Data excerpts:
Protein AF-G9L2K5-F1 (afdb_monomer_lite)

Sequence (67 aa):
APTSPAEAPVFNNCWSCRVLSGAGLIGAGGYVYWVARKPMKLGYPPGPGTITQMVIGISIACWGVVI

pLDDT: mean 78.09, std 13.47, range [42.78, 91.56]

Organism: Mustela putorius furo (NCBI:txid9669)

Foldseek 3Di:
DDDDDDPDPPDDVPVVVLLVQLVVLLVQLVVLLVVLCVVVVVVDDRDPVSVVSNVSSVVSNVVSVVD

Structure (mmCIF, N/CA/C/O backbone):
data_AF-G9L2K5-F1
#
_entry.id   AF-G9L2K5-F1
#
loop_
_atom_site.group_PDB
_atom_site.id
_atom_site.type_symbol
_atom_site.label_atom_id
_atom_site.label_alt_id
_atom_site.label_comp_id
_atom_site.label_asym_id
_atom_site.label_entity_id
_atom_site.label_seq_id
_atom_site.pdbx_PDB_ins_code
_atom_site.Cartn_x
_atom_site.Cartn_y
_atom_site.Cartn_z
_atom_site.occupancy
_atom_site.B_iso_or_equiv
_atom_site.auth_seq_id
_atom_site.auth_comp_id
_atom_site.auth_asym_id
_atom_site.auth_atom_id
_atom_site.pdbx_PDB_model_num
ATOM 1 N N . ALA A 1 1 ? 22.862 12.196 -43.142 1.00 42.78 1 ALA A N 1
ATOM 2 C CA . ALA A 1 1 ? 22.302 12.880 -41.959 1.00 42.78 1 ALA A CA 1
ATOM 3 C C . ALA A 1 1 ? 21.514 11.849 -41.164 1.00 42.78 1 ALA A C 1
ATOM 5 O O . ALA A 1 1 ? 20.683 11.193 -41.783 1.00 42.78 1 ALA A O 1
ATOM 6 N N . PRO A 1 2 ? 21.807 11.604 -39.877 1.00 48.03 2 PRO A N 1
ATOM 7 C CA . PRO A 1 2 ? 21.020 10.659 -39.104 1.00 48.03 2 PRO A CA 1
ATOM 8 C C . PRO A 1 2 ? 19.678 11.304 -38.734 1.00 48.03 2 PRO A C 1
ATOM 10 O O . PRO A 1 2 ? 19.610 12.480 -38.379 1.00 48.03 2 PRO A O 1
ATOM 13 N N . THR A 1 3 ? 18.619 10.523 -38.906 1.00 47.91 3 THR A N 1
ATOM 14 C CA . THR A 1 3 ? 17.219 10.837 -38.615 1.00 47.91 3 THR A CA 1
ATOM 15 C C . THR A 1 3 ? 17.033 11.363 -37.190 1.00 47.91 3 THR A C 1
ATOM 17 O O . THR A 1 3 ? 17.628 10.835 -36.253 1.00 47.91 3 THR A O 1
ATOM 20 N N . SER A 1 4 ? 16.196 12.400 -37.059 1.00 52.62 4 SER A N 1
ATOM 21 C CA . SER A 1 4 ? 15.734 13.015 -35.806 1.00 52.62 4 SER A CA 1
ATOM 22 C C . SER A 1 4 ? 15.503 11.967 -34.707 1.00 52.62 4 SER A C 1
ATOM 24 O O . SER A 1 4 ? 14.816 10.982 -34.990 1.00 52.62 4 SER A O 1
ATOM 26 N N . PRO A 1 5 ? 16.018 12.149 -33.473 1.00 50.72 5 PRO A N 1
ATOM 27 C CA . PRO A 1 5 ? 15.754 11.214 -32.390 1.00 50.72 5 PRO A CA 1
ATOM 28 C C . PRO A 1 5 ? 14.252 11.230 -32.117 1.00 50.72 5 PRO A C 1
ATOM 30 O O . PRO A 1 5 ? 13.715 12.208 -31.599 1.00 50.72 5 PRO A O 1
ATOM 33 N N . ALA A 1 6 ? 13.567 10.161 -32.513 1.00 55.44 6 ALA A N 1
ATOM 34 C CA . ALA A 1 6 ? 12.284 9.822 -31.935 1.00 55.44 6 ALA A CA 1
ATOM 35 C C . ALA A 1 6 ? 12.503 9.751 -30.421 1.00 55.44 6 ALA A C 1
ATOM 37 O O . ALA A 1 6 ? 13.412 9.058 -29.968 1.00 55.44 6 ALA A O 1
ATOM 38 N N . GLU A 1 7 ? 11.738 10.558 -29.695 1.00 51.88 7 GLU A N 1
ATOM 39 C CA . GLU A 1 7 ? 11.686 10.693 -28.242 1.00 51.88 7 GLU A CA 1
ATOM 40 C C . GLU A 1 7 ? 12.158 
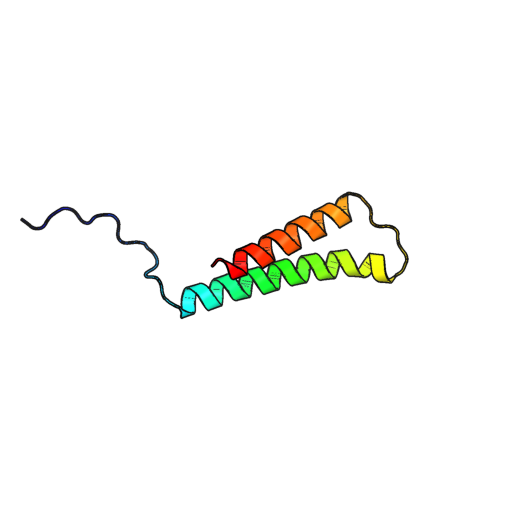9.417 -27.529 1.00 51.88 7 GLU A C 1
ATOM 42 O O . GLU A 1 7 ? 11.452 8.409 -27.483 1.00 51.88 7 GLU A O 1
ATOM 47 N N . ALA A 1 8 ? 13.404 9.424 -27.044 1.00 51.44 8 ALA A N 1
ATOM 48 C CA . ALA A 1 8 ? 13.919 8.311 -26.265 1.00 51.44 8 ALA A CA 1
ATOM 49 C C . ALA A 1 8 ? 12.996 8.156 -25.046 1.00 51.44 8 ALA A C 1
ATOM 51 O O . ALA A 1 8 ? 12.827 9.138 -24.316 1.00 51.44 8 ALA A O 1
ATOM 52 N N . PRO A 1 9 ? 12.373 6.986 -24.806 1.00 57.41 9 PRO A N 1
ATOM 53 C CA . PRO A 1 9 ? 11.562 6.795 -23.615 1.00 57.41 9 PRO A CA 1
ATOM 54 C C . PRO A 1 9 ? 12.462 7.064 -22.408 1.00 57.41 9 PRO A C 1
ATOM 56 O O . PRO A 1 9 ? 13.448 6.362 -22.189 1.00 57.41 9 PRO A O 1
ATOM 59 N N . VAL A 1 10 ? 12.153 8.128 -21.661 1.00 58.09 10 VAL A N 1
ATOM 60 C CA . VAL A 1 10 ? 13.005 8.700 -20.596 1.00 58.09 10 VAL A CA 1
ATOM 61 C C . VAL A 1 10 ? 13.371 7.656 -19.528 1.00 58.09 10 VAL A C 1
ATOM 63 O O . VAL A 1 10 ? 14.390 7.768 -18.855 1.00 58.09 10 VAL A O 1
ATOM 66 N N . PHE A 1 11 ? 12.585 6.584 -19.436 1.00 55.91 11 PHE A N 1
ATOM 67 C CA . PHE A 1 11 ? 12.960 5.338 -18.791 1.00 55.91 11 PHE A CA 1
ATOM 68 C C . PHE A 1 11 ? 13.025 4.224 -19.835 1.00 55.91 11 PHE A C 1
ATOM 70 O O . PHE A 1 11 ? 12.001 3.715 -20.291 1.00 55.91 11 PHE A O 1
ATOM 77 N N . ASN A 1 12 ? 14.240 3.777 -20.152 1.00 52.69 12 ASN A N 1
ATOM 78 C CA . ASN A 1 12 ? 14.442 2.400 -20.590 1.00 52.69 12 ASN A CA 1
ATOM 79 C C . ASN A 1 12 ? 13.694 1.474 -19.613 1.00 52.69 12 ASN A C 1
ATOM 81 O O . ASN A 1 12 ? 13.683 1.745 -18.412 1.00 52.69 12 ASN A O 1
ATOM 85 N N . ASN A 1 13 ? 13.069 0.408 -20.118 1.00 59.47 13 ASN A N 1
ATOM 86 C CA . ASN A 1 13 ? 12.313 -0.603 -19.364 1.00 59.47 13 ASN A CA 1
ATOM 87 C C . ASN A 1 13 ? 13.213 -1.399 -18.390 1.00 59.47 13 ASN A C 1
ATOM 89 O O . ASN A 1 13 ? 13.343 -2.617 -18.482 1.00 59.47 13 ASN A O 1
ATOM 93 N N . CYS A 1 14 ? 13.887 -0.717 -17.470 1.00 71.56 14 CYS A N 1
ATOM 94 C CA . CYS A 1 14 ? 14.730 -1.309 -16.458 1.00 71.56 14 CYS A CA 1
ATOM 95 C C . CYS A 1 14 ? 13.815 -2.039 -15.488 1.00 71.56 14 CYS A C 1
ATOM 97 O O . CYS A 1 14 ? 13.036 -1.420 -14.760 1.00 71.56 14 CYS A O 1
ATOM 99 N N . TRP A 1 15 ? 13.935 -3.361 -15.475 1.00 75.75 15 TRP A N 1
ATOM 100 C CA . TRP A 1 15 ? 13.217 -4.228 -14.553 1.00 75.75 15 TRP A CA 1
ATOM 101 C C . TRP A 1 15 ? 13.352 -3.736 -13.104 1.00 75.75 15 TRP A C 1
ATOM 103 O O . TRP A 1 15 ? 12.359 -3.637 -12.394 1.00 75.75 15 TRP A O 1
ATOM 113 N N . SER A 1 16 ? 14.540 -3.261 -12.711 1.00 76.12 16 SER A N 1
ATOM 114 C CA . SER A 1 16 ? 14.770 -2.643 -11.400 1.00 76.12 16 SER A CA 1
ATOM 115 C C . SER A 1 16 ? 13.930 -1.388 -11.155 1.00 76.12 16 SER A C 1
ATOM 117 O O . SER A 1 16 ? 13.435 -1.197 -10.053 1.00 76.12 16 SER A O 1
ATOM 119 N N . CYS A 1 17 ? 13.740 -0.528 -12.157 1.00 78.88 17 CYS A N 1
ATOM 120 C CA . CYS A 1 17 ? 12.948 0.695 -12.015 1.00 78.88 17 CYS A CA 1
ATOM 121 C C . CYS A 1 17 ? 11.454 0.388 -11.904 1.00 78.88 17 CYS A C 1
ATOM 123 O O . CYS A 1 17 ? 10.761 1.026 -11.120 1.00 78.88 17 CYS A O 1
ATOM 125 N N . ARG A 1 18 ? 10.975 -0.625 -12.633 1.00 77.62 18 ARG A N 1
ATOM 126 C CA . ARG A 1 18 ? 9.591 -1.106 -12.539 1.00 77.62 18 ARG A CA 1
ATOM 127 C C . ARG A 1 18 ? 9.335 -1.739 -11.176 1.00 77.62 18 ARG A C 1
ATOM 129 O O . ARG A 1 18 ? 8.424 -1.321 -10.478 1.00 77.62 18 ARG A O 1
ATOM 136 N N . VAL A 1 19 ? 10.231 -2.620 -10.729 1.00 84.00 19 VAL A N 1
ATOM 137 C CA . VAL A 1 19 ? 10.157 -3.242 -
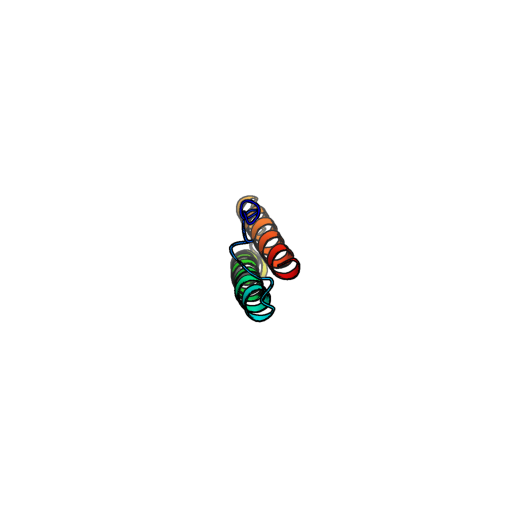9.399 1.00 84.00 19 VAL A CA 1
ATOM 138 C C . VAL A 1 19 ? 10.227 -2.196 -8.283 1.00 84.00 19 VAL A C 1
ATOM 140 O O . VAL A 1 19 ? 9.429 -2.262 -7.355 1.00 84.00 19 VAL A O 1
ATOM 143 N N . LEU A 1 20 ? 11.126 -1.208 -8.362 1.00 85.69 20 LEU A N 1
ATOM 144 C CA . LEU A 1 20 ? 11.241 -0.152 -7.346 1.00 85.69 20 LEU A CA 1
ATOM 145 C C . LEU A 1 20 ? 10.005 0.758 -7.309 1.00 85.69 20 LEU A C 1
ATOM 147 O O . LEU A 1 20 ? 9.449 0.991 -6.234 1.00 85.69 20 LEU A O 1
ATOM 151 N N . SER A 1 21 ? 9.554 1.263 -8.461 1.00 83.38 21 SER A N 1
ATOM 152 C CA . SER A 1 21 ? 8.370 2.128 -8.541 1.00 83.38 21 SER A CA 1
ATOM 153 C C . SER A 1 21 ? 7.081 1.373 -8.200 1.00 83.38 21 SER A C 1
ATOM 155 O O . SER A 1 21 ? 6.264 1.875 -7.429 1.00 83.38 21 SER A O 1
ATOM 157 N N . GLY A 1 22 ? 6.919 0.153 -8.713 1.00 87.00 22 GLY A N 1
ATOM 158 C CA . GLY A 1 22 ? 5.782 -0.726 -8.455 1.00 87.00 22 GLY A CA 1
ATOM 159 C C . GLY A 1 22 ? 5.691 -1.146 -6.989 1.00 87.00 22 GLY A C 1
ATOM 160 O O . GLY A 1 22 ? 4.644 -0.971 -6.366 1.00 87.00 22 GLY A O 1
ATOM 161 N N . ALA A 1 23 ? 6.799 -1.582 -6.375 1.00 88.56 23 ALA A N 1
ATOM 162 C CA . ALA A 1 23 ? 6.829 -1.926 -4.950 1.00 88.56 23 ALA A CA 1
ATOM 163 C C . ALA A 1 23 ? 6.519 -0.717 -4.052 1.00 88.56 23 ALA A C 1
ATOM 165 O O . ALA A 1 23 ? 5.805 -0.860 -3.058 1.00 88.56 23 ALA A O 1
ATOM 166 N N . GLY A 1 24 ? 6.999 0.478 -4.417 1.00 89.75 24 
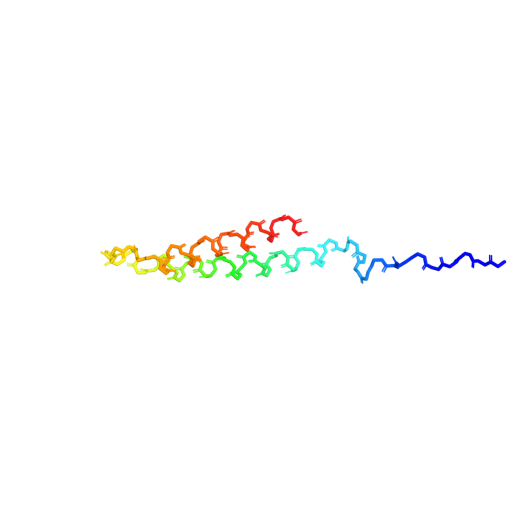GLY A N 1
ATOM 167 C CA . GLY A 1 24 ? 6.656 1.720 -3.722 1.00 89.75 24 GLY A CA 1
ATOM 168 C C . GLY A 1 24 ? 5.154 2.017 -3.761 1.00 89.75 24 GLY A C 1
ATOM 169 O O . GLY A 1 24 ? 4.558 2.330 -2.730 1.00 89.75 24 GLY A O 1
ATOM 170 N N . LEU A 1 25 ? 4.521 1.850 -4.926 1.00 89.44 25 LEU A N 1
ATOM 171 C CA . LEU A 1 25 ? 3.075 2.026 -5.096 1.00 89.44 25 LEU A CA 1
ATOM 172 C C . LEU A 1 25 ? 2.269 0.961 -4.342 1.00 89.44 25 LEU A C 1
ATOM 174 O O . LEU A 1 25 ? 1.299 1.299 -3.666 1.00 89.44 25 LEU A O 1
ATOM 178 N N . ILE A 1 26 ? 2.696 -0.305 -4.381 1.00 91.56 26 ILE A N 1
ATOM 179 C CA . ILE A 1 26 ? 2.076 -1.392 -3.609 1.00 91.56 26 ILE A CA 1
ATOM 180 C C . ILE A 1 26 ? 2.172 -1.103 -2.108 1.00 91.56 26 ILE A C 1
ATOM 182 O O . ILE A 1 26 ? 1.176 -1.227 -1.394 1.00 91.56 26 ILE A O 1
ATOM 186 N N . GLY A 1 27 ? 3.338 -0.668 -1.624 1.00 90.50 27 GLY A N 1
ATOM 187 C CA . GLY A 1 27 ? 3.545 -0.300 -0.224 1.00 90.50 27 GLY A CA 1
ATOM 188 C C . GLY A 1 27 ? 2.679 0.885 0.206 1.00 90.50 27 GLY A C 1
ATOM 189 O O . GLY A 1 27 ? 1.997 0.812 1.230 1.00 90.50 27 GLY A O 1
A
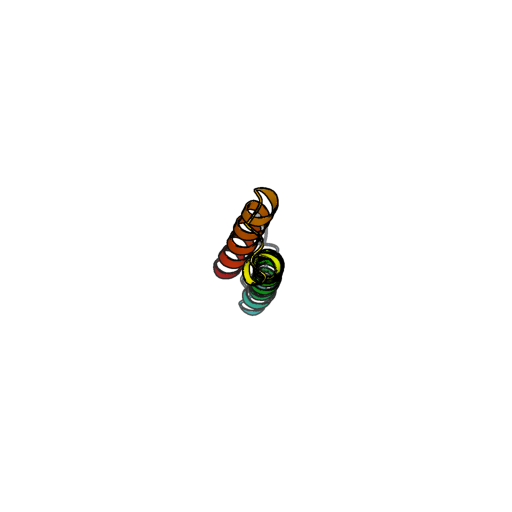TOM 190 N N . ALA A 1 28 ? 2.644 1.953 -0.596 1.00 90.94 28 ALA A N 1
ATOM 191 C CA . ALA A 1 28 ? 1.836 3.140 -0.322 1.00 90.94 28 ALA A CA 1
ATOM 192 C C . ALA A 1 28 ? 0.329 2.829 -0.339 1.00 90.94 28 ALA A C 1
ATOM 194 O O . ALA A 1 28 ? -0.386 3.164 0.608 1.00 90.94 28 ALA A O 1
ATOM 195 N N . GLY A 1 29 ? -0.155 2.138 -1.375 1.00 89.38 29 GLY A N 1
ATOM 196 C CA . GLY A 1 29 ? -1.557 1.736 -1.498 1.00 89.38 29 GLY A CA 1
ATOM 197 C C . GLY A 1 29 ? -1.986 0.763 -0.396 1.00 89.38 29 GLY A C 1
ATOM 198 O O . GLY A 1 29 ? -3.038 0.941 0.226 1.00 89.38 29 GLY A O 1
ATOM 199 N N . GLY A 1 30 ? -1.127 -0.210 -0.077 1.00 90.62 30 GLY A N 1
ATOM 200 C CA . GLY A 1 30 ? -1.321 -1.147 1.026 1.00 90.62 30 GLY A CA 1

Problem description » From the line that has "ATOM 37 O O" through the line that has "ATOM 40 C C . GLU A 1 7 ? 12.158", copy every line exactly as it appears above, and leave out all others.

Written answer »
ATOM 37 O O . ALA A 1 6 ? 13.412 9.058 -29.968 1.00 55.44 6 ALA A O 1
ATOM 38 N N . GLU A 1 7 ? 11.738 10.558 -29.695 1.00 51.88 7 GLU A N 1
ATOM 39 C CA . GLU A 1 7 ? 11.686 10.693 -28.242 1.00 51.88 7 GLU A CA 1
ATOM 40 C C . GLU A 1 7 ? 12.158 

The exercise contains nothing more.